In terms of efficiency, there are a few places I think this approach would work. It seems better that it's using only one loop and not two, but the custom zipWithPadding function adds so much overhead the single loop is actually less efficient than two sequential loops. Similarly, using only one enumerate() seems efficient, but again, the overhead isn't worth it. (it's worth noting that if the two arrays were the same length, the standard library zip would give you a very fast option here)
This method does allow you to skip elements that are the same in both arrays, though, something that you can't do with two for loops. In some quick testing, it looks like arrays with more than a quarter of their elements in the same positions are more quickly handled by this method. This would also speed up the looping through the map afterwards: it would only contain differences, so it would be shorter, and you wouldn't need to check for changes.
UPDATE:
I was trying to figure out how to get rid of some of the overhead, especially with regards to the generator. I made a custom struct:
struct PaddedZipGenerator<G0: GeneratorType, G1: GeneratorType> : GeneratorType {
typealias E0 = G0.Element
typealias E1 = G1.Element
typealias Element = (E0?, E1?)
private var (g0, g1): (G0?, G1?)
mutating func next() -> PaddedZipGenerator.Element? {
let e0: E0? = g0?.next() ?? {g0 = nil; return nil}()
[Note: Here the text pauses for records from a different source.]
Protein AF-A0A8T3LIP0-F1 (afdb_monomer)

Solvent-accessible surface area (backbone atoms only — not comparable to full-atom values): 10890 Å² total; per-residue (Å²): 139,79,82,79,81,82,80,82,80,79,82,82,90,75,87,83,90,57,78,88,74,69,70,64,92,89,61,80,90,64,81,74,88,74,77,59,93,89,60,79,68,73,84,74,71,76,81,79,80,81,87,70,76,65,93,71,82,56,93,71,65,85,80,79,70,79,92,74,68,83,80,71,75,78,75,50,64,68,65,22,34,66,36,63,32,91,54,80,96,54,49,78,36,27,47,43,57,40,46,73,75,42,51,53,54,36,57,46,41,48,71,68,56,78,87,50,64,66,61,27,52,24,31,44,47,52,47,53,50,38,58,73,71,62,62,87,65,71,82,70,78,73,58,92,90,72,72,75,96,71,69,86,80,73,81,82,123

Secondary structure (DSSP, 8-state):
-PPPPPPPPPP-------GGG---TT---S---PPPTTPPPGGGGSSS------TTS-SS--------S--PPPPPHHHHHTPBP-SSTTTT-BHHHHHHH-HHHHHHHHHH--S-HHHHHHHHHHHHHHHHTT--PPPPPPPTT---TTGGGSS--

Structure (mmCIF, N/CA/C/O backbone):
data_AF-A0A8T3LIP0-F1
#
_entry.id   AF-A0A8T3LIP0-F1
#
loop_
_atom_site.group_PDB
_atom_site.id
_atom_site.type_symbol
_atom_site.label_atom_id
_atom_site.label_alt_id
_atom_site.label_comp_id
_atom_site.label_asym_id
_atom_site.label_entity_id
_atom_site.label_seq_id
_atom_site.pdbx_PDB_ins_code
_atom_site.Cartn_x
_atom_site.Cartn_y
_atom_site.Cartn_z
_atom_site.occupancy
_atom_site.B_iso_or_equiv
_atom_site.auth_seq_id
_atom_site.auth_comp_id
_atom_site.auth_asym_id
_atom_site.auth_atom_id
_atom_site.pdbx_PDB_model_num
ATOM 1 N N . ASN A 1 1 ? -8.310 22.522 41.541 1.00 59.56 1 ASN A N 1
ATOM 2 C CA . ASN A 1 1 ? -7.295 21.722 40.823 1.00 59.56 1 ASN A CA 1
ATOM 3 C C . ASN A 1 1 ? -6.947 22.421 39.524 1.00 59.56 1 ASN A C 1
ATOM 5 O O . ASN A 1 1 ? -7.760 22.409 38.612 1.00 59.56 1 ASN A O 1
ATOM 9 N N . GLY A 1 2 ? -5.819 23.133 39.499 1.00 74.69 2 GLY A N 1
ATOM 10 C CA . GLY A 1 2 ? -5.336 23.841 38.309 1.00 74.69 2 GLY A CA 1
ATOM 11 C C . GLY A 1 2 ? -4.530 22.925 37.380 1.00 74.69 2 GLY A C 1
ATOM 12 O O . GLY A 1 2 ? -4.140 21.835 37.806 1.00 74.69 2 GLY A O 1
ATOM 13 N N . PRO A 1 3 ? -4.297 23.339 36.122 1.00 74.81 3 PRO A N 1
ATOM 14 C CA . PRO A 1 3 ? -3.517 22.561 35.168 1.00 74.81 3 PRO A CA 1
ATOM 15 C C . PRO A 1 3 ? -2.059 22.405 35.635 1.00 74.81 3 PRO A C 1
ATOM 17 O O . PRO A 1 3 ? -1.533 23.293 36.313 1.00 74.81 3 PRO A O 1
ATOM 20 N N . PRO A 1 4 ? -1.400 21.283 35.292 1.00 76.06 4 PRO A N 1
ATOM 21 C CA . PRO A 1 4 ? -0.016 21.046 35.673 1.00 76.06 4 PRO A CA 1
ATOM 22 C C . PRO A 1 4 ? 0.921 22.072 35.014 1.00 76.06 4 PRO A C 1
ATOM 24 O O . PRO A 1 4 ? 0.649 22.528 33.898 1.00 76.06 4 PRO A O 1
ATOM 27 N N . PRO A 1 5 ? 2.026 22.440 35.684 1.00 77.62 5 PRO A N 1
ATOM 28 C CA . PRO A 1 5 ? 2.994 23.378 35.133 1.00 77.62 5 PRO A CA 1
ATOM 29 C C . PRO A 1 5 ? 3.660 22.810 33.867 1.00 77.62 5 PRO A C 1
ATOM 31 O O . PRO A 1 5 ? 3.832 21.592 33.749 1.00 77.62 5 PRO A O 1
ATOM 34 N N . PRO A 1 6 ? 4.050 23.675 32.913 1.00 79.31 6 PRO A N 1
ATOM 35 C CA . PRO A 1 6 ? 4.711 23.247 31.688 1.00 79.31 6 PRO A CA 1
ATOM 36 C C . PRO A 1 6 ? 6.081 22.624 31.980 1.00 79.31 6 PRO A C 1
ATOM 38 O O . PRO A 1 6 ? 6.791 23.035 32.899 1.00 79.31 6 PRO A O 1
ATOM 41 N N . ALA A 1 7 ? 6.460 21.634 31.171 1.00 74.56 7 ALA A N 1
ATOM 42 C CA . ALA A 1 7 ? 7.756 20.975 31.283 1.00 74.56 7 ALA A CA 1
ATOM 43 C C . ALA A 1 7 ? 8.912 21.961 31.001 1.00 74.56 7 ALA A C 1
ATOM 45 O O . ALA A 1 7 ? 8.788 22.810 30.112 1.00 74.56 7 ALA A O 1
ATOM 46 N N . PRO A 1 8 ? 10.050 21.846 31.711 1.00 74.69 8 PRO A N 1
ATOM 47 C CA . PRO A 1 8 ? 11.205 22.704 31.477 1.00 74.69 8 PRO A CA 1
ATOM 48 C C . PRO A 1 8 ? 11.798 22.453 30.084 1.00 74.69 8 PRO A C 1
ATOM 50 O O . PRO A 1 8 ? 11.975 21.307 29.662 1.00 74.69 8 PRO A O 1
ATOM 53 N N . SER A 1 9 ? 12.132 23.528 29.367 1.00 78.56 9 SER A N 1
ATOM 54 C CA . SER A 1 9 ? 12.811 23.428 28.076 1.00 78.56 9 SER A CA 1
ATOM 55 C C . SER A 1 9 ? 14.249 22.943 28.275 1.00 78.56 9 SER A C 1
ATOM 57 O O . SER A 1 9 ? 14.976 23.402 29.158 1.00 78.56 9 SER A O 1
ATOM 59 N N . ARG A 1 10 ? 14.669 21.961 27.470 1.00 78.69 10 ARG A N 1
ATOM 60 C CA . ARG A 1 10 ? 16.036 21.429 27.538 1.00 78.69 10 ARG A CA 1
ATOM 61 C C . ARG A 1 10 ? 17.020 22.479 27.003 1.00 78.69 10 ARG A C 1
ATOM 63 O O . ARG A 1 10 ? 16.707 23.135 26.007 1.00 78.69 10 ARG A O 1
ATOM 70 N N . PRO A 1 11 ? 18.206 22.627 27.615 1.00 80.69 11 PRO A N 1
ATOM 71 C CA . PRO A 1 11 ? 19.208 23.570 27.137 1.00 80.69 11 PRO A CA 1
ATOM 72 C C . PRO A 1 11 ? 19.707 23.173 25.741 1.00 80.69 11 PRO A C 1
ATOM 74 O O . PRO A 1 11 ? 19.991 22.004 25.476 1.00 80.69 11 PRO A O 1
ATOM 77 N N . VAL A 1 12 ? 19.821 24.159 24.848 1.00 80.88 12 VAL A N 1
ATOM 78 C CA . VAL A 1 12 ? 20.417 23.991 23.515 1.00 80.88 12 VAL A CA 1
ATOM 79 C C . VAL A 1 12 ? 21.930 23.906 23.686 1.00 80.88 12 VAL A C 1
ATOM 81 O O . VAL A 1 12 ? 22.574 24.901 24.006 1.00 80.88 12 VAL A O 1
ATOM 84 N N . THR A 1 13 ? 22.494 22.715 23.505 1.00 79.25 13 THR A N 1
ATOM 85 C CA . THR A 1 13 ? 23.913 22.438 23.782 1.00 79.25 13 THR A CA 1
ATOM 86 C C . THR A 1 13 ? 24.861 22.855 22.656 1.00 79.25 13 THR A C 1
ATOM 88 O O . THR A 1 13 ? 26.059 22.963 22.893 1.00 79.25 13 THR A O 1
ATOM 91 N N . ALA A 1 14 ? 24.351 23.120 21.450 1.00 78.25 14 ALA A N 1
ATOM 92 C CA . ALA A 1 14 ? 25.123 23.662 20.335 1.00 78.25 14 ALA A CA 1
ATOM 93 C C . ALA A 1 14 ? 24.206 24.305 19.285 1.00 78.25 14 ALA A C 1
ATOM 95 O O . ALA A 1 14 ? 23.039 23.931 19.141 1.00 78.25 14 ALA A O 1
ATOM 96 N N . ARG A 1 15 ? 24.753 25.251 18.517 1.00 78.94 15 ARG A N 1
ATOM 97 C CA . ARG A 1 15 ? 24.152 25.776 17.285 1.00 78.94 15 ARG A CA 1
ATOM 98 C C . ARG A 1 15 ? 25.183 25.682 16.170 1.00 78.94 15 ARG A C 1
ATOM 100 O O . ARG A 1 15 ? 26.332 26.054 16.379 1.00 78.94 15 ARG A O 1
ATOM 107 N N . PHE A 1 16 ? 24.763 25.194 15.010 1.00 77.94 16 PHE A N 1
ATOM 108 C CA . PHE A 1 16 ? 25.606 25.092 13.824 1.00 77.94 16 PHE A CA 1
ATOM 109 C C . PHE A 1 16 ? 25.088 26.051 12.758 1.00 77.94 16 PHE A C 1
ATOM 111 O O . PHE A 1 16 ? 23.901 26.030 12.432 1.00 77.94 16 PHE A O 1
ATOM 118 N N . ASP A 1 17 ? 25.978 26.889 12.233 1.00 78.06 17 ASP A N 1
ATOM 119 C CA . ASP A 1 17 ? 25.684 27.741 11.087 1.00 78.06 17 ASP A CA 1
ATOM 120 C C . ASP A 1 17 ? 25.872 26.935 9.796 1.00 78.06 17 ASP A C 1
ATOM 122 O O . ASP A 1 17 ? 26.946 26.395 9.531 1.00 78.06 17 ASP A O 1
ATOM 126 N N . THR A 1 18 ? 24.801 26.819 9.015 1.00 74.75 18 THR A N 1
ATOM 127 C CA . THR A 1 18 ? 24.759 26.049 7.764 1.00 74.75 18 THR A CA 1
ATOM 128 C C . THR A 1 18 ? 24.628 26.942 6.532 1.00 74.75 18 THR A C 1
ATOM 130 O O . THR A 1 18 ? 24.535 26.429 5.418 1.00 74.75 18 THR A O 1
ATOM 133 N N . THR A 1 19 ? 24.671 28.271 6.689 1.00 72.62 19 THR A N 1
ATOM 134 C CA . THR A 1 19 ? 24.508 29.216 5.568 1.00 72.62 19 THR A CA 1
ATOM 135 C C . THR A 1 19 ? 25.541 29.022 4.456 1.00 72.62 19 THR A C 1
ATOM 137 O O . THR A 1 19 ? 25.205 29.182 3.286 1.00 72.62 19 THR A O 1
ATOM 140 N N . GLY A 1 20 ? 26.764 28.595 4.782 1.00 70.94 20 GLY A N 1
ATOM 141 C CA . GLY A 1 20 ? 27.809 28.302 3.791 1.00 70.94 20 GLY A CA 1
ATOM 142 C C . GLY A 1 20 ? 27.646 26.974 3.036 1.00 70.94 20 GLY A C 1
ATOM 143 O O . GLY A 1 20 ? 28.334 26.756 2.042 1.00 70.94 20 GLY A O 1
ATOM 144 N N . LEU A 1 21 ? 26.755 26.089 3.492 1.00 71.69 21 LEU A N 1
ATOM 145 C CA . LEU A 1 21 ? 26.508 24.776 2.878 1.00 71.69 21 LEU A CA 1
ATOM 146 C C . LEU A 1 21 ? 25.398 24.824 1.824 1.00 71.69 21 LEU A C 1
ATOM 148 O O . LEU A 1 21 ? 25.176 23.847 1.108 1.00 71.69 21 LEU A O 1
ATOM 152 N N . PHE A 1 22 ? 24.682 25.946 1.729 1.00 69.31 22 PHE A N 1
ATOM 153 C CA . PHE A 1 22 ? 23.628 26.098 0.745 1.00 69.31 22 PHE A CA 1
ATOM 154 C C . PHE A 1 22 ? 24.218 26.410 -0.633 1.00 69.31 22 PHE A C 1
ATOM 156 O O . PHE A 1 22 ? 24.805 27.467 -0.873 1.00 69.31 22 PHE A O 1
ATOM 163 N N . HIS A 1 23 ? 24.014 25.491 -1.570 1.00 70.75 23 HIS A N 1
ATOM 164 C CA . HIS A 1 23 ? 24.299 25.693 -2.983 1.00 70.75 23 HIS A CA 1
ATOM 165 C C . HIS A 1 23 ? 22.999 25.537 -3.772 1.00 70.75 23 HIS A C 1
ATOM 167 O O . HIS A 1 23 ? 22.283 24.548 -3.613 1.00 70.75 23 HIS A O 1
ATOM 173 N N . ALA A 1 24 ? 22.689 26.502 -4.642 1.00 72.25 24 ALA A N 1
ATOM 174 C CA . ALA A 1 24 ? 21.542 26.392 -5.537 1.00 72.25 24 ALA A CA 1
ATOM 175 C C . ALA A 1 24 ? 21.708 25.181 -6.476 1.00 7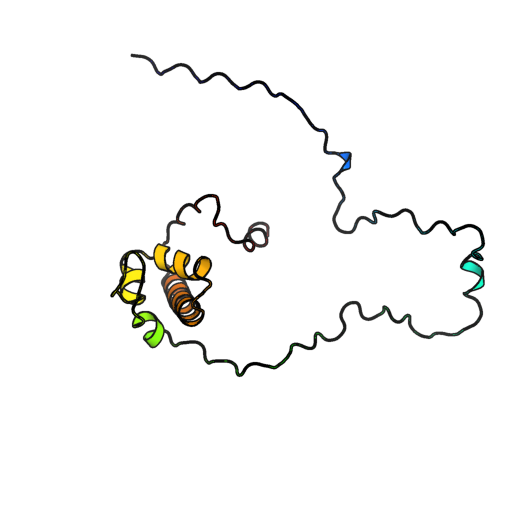2.25 24 ALA A C 1
ATOM 177 O O . ALA A 1 24 ? 22.835 24.775 -6.794 1.00 72.25 24 ALA A O 1
ATOM 178 N N . ARG A 1 25 ? 20.599 24.608 -6.963 1.00 61.09 25 ARG A N 1
ATOM 179 C CA . ARG A 1 25 ? 20.653 23.524 -7.959 1.00 61.09 25 ARG A CA 1
ATOM 180 C C . ARG A 1 25 ? 21.484 23.977 -9.170 1.00 61.09 25 ARG A C 1
ATOM 182 O O . ARG A 1 25 ? 21.302 25.082 -9.668 1.00 61.09 25 ARG A O 1
ATOM 189 N N . ASN A 1 26 ? 22.393 23.111 -9.623 1.00 66.50 26 ASN A N 1
ATOM 190 C CA . ASN A 1 26 ? 23.358 23.345 -10.711 1.00 66.50 26 ASN A CA 1
ATOM 191 C C . ASN A 1 26 ? 24.489 24.353 -10.425 1.00 66.50 26 ASN A C 1
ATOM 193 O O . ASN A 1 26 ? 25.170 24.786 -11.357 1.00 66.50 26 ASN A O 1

let e1: E1? = g1?.next() ?? {g1 = nil; return nil}()
return (e0 != nil || e1 != nil) ? (e0, e1) : nil
}
}
struct PaddedZip<S0: SequenceType, S1: SequenceType> : SequenceType {
typealias Generator = PaddedZipGenerator<S0.Generator, S1.Generator>
private let (s0, s1): (S0, S1)
func generate() -> PaddedZip.Generator {
return PaddedZipGenerator(g0: s0.generate(), g1: s1.generate())
}
}
func zipWithPadding<S0: SequenceType, S1: SequenceType>(s0: S0, _ s1: S1) -> PaddedZip<S0, S1> {
return PaddedZip(s0: s0, s1: s1)
}
And it seems like it worked! With some basic testing it seems like this zipWithPadding function works quite fast. It seems to work faster than two for loops, even when both lists contain none of the same elements.